[TASK GOAL]
Once the line with "ATOM 33 N N" is found in the data, output it and each following line exactly, up to and including the line with "ATOM 36 O O", and nothing before or after.

* * *

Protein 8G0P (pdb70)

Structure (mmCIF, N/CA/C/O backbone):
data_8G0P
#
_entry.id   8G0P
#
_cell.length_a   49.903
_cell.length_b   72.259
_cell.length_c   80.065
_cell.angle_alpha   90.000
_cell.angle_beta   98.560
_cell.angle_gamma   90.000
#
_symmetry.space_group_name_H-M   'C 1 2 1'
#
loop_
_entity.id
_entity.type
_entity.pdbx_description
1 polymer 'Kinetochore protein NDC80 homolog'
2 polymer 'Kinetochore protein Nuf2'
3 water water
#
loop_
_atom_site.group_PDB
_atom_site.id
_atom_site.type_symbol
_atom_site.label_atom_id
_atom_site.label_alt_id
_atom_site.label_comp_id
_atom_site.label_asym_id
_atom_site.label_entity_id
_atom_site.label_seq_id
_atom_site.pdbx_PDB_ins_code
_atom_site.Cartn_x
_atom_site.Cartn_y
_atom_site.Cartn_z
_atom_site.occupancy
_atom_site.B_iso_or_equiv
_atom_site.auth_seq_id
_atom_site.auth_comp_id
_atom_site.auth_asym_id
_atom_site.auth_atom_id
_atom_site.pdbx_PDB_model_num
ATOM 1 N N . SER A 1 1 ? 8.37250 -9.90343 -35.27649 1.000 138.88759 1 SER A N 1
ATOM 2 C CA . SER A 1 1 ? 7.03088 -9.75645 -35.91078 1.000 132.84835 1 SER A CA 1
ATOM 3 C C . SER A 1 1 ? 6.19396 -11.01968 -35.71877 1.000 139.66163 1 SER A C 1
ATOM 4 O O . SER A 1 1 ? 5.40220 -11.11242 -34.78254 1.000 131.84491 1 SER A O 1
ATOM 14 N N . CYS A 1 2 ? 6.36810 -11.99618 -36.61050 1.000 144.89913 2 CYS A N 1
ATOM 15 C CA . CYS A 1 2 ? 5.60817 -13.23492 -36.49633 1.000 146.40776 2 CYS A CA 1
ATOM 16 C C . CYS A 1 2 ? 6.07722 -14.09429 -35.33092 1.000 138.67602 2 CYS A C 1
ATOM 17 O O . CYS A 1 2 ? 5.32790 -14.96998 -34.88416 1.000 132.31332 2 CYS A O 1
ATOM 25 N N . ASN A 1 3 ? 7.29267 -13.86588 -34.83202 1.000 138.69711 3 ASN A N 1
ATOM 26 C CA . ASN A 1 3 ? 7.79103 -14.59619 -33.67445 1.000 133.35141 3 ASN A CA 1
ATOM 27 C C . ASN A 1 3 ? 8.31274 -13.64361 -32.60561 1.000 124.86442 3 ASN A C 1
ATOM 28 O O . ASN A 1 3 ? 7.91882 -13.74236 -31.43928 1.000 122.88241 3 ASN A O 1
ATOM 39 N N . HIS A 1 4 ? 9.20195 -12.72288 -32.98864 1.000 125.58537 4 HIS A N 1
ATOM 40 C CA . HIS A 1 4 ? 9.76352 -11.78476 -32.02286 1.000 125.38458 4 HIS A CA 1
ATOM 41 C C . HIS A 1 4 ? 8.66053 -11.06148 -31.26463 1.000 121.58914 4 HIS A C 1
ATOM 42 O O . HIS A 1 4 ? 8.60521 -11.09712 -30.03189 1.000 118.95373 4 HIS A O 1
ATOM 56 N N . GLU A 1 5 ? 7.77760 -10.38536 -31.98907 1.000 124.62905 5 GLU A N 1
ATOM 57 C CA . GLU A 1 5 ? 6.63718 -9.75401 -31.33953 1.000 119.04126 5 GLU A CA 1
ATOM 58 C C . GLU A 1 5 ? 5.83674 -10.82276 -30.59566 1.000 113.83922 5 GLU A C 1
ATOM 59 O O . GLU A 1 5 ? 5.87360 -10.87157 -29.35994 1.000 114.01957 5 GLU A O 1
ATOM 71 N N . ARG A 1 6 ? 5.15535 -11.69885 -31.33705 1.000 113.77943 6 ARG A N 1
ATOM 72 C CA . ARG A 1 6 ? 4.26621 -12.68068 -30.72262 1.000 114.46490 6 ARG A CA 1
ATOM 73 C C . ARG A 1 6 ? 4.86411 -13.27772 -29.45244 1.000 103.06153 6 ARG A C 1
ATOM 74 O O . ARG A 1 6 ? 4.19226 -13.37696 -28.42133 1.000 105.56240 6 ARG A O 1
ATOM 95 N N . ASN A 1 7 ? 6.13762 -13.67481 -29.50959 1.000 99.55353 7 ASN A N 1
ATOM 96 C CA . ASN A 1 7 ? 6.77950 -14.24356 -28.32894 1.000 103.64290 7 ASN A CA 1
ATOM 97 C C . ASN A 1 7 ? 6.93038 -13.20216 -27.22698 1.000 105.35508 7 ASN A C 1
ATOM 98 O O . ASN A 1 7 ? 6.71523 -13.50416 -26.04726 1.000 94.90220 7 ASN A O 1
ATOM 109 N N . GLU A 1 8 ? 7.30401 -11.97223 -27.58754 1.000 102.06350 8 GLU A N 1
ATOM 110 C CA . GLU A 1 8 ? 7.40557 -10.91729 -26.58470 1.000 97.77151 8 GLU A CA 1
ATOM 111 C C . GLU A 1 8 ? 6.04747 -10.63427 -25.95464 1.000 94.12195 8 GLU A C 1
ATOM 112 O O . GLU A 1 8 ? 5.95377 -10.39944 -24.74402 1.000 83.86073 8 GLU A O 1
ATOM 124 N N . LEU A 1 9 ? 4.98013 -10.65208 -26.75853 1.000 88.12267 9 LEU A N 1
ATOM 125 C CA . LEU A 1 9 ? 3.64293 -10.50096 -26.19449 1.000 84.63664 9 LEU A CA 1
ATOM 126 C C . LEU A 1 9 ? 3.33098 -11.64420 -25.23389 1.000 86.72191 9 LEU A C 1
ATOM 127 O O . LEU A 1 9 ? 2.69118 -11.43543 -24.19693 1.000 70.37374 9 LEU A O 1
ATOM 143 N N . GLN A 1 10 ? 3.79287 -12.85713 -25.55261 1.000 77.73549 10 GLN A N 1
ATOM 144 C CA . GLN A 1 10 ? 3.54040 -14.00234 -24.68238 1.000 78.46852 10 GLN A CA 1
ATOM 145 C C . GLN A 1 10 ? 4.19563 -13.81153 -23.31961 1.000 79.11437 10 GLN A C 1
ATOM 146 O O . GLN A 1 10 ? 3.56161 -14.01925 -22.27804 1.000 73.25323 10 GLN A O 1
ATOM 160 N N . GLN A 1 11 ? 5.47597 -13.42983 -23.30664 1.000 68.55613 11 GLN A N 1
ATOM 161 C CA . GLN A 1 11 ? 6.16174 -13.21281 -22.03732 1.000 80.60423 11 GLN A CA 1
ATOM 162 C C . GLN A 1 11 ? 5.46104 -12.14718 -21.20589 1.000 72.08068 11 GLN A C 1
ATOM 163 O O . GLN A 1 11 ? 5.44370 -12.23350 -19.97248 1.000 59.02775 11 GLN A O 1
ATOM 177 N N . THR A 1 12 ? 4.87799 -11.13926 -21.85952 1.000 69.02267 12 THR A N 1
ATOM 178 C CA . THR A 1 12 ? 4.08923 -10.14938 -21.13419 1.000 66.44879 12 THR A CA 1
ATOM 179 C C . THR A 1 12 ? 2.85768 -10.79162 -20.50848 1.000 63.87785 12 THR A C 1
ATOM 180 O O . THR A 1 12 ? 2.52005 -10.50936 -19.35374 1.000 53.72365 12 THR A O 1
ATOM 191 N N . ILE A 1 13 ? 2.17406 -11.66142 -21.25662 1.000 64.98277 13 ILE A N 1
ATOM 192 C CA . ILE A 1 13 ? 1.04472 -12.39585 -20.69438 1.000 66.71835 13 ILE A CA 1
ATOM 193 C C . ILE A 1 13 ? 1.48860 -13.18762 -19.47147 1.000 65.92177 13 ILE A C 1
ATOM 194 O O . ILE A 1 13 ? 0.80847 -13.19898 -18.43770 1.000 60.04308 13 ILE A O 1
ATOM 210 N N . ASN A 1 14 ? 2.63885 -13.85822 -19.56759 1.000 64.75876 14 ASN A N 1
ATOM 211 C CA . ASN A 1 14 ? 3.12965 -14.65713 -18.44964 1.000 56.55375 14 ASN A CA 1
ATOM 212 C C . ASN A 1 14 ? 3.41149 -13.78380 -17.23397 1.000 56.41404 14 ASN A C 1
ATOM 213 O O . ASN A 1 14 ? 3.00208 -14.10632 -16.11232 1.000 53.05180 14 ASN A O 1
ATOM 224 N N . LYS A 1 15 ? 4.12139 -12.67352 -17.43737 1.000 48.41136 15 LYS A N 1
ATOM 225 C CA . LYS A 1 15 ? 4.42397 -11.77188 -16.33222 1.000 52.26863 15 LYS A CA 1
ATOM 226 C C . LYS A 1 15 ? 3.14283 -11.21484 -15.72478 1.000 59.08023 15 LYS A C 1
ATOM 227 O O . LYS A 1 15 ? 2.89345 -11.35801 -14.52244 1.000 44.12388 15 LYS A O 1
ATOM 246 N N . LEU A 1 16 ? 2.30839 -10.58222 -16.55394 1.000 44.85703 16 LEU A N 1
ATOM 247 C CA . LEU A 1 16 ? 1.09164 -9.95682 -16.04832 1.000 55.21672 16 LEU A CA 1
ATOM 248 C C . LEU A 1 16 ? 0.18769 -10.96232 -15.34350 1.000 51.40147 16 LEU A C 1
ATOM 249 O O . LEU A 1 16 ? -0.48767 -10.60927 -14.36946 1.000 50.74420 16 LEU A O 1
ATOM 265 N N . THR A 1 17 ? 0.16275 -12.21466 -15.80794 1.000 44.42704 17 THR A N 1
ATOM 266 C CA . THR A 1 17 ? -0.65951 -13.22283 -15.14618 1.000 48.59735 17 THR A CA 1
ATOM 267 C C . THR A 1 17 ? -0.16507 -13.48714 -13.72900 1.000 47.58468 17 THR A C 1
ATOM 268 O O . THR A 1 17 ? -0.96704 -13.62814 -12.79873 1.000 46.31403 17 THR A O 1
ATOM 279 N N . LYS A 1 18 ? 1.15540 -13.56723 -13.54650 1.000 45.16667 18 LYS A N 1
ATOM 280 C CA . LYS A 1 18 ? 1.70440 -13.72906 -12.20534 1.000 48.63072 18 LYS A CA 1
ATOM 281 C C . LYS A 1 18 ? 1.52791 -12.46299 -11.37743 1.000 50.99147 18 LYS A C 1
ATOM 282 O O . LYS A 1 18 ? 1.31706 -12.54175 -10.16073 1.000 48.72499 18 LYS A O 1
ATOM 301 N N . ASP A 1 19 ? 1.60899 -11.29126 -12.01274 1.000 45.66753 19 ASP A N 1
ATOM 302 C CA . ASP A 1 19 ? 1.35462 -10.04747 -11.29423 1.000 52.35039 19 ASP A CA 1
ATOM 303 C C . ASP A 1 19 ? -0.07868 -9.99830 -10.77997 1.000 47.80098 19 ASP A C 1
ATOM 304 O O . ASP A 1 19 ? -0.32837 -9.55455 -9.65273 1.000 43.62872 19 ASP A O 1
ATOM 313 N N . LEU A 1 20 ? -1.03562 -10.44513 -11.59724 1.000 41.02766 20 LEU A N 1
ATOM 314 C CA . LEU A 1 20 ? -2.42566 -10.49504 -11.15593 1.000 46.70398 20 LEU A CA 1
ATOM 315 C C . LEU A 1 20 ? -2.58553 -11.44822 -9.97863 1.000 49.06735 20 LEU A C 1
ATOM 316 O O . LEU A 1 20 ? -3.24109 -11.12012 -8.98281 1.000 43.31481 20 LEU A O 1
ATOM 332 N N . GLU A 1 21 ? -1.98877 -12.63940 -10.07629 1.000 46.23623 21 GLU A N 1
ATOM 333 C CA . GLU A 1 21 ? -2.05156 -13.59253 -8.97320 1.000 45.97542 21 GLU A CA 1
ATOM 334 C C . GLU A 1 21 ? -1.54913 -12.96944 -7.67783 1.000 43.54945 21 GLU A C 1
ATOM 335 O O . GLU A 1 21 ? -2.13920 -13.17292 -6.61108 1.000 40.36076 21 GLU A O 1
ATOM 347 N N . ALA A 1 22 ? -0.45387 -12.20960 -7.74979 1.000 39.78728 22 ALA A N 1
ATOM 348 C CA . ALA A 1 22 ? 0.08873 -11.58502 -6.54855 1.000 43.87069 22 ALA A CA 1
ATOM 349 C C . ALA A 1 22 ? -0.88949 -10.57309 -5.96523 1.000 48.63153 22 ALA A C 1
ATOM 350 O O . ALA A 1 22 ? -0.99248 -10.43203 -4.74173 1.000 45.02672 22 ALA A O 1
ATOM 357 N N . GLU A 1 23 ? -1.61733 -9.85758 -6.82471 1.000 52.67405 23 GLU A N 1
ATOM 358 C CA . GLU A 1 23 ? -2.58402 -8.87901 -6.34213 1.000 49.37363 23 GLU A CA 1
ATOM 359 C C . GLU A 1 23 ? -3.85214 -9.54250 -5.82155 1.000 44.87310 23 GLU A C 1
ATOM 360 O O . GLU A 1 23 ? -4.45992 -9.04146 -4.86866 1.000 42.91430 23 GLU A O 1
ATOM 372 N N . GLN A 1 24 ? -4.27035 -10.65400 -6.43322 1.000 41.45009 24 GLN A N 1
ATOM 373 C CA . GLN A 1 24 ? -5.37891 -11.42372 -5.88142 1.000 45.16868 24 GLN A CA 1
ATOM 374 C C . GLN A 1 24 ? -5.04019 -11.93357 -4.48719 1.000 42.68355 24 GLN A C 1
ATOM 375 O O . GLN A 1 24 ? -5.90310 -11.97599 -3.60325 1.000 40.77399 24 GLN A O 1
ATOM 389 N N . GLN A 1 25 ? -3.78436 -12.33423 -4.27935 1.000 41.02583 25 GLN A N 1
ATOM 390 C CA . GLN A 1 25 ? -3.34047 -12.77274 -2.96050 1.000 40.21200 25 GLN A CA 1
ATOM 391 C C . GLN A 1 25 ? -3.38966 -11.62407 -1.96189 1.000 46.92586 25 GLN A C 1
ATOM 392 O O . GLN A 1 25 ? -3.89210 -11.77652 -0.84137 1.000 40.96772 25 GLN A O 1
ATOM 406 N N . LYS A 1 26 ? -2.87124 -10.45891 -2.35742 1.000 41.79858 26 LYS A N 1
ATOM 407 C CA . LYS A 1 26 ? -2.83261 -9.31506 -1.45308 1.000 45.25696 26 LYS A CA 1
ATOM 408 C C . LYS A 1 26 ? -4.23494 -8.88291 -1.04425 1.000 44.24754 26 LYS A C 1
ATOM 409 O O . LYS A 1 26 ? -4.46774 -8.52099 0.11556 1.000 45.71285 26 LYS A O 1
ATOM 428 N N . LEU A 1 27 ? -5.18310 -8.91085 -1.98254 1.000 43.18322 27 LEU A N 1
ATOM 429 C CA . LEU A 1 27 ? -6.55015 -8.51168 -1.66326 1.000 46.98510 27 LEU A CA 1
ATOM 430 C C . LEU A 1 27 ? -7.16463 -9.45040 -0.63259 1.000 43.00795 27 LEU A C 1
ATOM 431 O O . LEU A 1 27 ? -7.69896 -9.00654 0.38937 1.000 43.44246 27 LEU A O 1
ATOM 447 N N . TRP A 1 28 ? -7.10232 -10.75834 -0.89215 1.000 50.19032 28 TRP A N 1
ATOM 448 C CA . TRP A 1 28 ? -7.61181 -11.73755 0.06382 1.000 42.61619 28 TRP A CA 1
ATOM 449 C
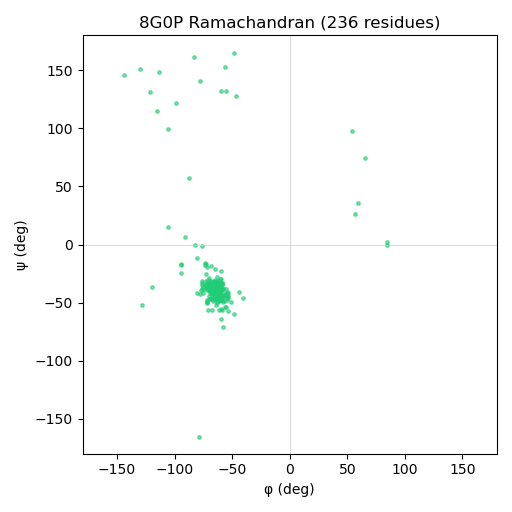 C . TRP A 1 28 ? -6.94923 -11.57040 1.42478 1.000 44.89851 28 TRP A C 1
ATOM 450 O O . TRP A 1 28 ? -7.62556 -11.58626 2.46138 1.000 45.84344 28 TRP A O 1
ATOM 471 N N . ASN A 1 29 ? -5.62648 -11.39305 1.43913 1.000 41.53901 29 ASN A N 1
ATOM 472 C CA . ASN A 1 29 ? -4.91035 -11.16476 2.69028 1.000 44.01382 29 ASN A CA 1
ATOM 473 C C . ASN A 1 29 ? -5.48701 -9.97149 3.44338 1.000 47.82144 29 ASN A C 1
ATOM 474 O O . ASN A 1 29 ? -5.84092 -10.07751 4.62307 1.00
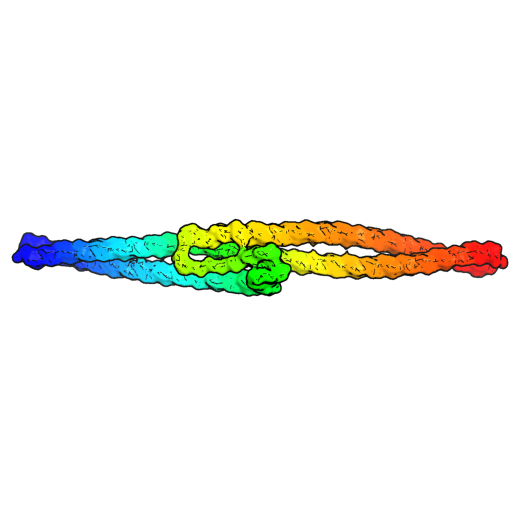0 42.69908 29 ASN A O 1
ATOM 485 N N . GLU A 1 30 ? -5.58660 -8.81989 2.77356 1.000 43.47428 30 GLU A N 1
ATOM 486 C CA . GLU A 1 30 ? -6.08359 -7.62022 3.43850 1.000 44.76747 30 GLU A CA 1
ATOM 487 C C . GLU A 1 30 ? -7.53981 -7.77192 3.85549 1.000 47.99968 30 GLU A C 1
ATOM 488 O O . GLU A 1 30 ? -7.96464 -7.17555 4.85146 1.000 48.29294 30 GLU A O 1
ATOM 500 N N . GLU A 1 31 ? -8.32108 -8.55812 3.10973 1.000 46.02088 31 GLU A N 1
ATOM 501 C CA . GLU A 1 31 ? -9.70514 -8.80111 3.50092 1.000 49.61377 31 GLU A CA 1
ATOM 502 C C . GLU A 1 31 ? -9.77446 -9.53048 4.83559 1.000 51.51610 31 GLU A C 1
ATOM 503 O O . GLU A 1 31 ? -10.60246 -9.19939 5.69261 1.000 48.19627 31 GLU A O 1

* * *

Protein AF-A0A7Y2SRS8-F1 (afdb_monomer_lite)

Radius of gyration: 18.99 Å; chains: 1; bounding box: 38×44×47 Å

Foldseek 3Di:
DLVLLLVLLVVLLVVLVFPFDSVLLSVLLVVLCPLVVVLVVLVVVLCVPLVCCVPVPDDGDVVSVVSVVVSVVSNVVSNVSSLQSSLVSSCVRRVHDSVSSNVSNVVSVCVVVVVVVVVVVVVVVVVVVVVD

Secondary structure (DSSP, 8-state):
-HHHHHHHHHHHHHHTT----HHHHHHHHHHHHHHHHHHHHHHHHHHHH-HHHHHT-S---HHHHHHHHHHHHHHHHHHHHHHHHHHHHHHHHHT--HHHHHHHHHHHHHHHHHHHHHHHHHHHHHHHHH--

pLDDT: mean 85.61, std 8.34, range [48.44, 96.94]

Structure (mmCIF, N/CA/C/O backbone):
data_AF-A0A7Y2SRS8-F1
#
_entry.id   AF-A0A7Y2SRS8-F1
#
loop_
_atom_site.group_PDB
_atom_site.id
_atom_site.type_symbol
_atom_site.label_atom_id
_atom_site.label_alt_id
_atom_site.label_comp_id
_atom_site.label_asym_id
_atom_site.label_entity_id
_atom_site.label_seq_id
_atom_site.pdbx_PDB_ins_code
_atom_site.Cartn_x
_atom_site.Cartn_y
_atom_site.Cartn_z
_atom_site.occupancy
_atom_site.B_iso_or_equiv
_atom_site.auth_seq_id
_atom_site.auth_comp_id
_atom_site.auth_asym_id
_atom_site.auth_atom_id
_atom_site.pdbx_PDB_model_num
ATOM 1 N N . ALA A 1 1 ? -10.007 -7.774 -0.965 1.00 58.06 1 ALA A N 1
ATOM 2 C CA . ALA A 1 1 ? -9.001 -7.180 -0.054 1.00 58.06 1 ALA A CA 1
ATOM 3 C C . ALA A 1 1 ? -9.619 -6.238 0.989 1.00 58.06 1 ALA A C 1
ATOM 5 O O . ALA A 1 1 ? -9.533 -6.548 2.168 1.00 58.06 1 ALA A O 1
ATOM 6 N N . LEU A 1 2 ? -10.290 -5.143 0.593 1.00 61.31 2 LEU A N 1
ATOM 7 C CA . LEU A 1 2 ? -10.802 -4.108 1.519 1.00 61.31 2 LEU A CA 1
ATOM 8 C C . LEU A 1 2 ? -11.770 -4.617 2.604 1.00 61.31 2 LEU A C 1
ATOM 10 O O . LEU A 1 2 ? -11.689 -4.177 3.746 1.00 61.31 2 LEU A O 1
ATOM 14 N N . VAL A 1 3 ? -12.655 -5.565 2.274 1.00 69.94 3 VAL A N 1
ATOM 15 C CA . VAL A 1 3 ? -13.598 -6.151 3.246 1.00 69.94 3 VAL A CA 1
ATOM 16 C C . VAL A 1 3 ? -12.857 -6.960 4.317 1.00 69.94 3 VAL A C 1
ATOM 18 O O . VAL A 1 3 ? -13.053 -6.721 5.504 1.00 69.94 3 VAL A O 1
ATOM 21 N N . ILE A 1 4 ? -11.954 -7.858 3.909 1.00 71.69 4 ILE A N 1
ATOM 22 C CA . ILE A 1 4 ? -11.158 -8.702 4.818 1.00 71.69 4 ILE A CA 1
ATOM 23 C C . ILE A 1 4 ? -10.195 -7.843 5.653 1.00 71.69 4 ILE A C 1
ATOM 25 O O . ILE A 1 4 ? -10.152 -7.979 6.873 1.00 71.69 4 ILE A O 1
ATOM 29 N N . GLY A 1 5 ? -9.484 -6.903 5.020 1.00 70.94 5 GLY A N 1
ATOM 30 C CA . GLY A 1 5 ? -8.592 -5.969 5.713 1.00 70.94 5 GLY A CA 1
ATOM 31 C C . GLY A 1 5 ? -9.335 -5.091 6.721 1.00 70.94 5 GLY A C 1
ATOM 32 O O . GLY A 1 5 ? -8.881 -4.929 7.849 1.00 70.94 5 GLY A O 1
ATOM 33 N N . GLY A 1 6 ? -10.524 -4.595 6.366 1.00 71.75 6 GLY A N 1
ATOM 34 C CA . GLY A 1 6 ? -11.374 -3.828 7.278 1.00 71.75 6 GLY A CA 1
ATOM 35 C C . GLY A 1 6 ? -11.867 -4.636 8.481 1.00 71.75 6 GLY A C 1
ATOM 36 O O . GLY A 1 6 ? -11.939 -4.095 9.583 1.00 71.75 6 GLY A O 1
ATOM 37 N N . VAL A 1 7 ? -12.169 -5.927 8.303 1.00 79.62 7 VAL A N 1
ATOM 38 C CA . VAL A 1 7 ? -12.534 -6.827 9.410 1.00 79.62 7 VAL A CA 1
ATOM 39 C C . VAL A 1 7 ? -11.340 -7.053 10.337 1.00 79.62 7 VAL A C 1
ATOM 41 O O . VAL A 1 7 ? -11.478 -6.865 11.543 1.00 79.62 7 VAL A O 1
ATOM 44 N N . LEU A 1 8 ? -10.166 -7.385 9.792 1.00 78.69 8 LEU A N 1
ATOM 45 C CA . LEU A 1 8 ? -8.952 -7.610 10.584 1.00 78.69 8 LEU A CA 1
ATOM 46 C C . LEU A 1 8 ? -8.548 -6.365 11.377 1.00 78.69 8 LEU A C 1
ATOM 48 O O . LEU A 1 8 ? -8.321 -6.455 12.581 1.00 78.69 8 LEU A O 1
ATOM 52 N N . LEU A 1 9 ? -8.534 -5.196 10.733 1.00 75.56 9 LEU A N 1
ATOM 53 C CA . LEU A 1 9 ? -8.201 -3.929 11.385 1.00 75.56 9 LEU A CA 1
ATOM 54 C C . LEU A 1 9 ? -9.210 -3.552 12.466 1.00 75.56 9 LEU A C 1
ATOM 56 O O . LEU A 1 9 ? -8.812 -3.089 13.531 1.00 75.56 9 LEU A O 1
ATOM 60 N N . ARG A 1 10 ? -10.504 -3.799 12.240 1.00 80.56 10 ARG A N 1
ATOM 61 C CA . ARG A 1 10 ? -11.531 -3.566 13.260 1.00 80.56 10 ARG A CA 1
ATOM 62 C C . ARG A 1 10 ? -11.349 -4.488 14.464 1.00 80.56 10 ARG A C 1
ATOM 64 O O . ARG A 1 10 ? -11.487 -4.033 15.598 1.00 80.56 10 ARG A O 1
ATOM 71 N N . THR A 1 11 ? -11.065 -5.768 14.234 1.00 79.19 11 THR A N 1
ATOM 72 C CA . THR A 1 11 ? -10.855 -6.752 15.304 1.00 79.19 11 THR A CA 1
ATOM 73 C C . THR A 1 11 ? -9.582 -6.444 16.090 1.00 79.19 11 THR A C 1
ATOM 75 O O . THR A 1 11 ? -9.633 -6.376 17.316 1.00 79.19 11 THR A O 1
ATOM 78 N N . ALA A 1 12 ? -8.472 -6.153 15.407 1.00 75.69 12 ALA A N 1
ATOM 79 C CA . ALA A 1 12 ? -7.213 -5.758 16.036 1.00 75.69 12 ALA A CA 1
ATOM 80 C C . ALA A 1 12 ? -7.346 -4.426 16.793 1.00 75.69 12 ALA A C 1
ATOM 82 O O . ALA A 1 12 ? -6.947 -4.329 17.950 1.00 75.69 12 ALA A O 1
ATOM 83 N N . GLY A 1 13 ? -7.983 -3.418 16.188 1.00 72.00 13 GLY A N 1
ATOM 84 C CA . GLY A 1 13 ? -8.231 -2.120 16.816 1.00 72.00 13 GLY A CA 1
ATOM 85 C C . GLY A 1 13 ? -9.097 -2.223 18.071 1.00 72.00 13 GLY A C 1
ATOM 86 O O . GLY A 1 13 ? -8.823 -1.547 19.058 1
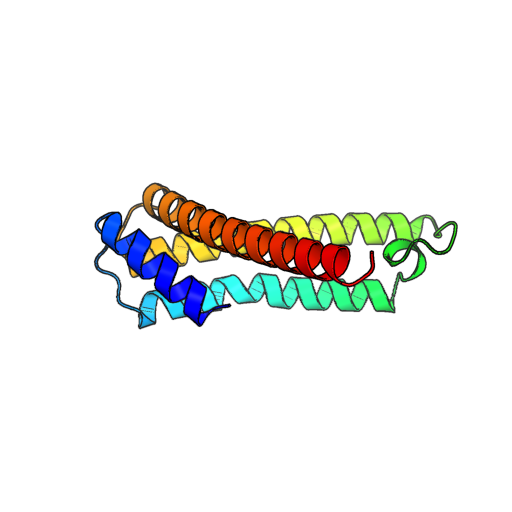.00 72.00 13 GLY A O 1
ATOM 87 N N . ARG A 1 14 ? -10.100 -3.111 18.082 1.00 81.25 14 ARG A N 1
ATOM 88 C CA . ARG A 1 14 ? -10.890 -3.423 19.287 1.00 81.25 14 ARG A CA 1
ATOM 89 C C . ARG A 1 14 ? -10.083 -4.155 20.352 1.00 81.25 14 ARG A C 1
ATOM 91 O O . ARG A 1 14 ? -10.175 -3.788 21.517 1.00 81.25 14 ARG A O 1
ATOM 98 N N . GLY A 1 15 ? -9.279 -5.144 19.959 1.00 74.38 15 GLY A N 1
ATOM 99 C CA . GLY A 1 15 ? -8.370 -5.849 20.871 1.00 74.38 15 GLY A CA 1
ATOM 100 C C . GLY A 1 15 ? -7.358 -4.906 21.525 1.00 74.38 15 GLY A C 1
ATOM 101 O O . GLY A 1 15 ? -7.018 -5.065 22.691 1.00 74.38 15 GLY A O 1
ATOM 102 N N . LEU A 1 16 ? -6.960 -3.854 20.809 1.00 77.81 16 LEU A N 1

* * *

[SOLUTION FOR THIS TASK]
ATOM 33 N N . GLY A 1 6 ? -10.524 -4.595 6.366 1.00 71.75 6 GLY A N 1
ATOM 34 C CA . GLY A 1 6 ? -11.374 -3.828 7.278 1.00 71.75 6 GLY A CA 1
ATOM 35 C C . GLY A 1 6 ? -11.867 -4.636 8.481 1.00 71.75 6 GLY A C 1
ATOM 36 O O . GLY A 1 6 ? -11.939 -4.095 9.583 1.00 71.75 6 GLY A O 1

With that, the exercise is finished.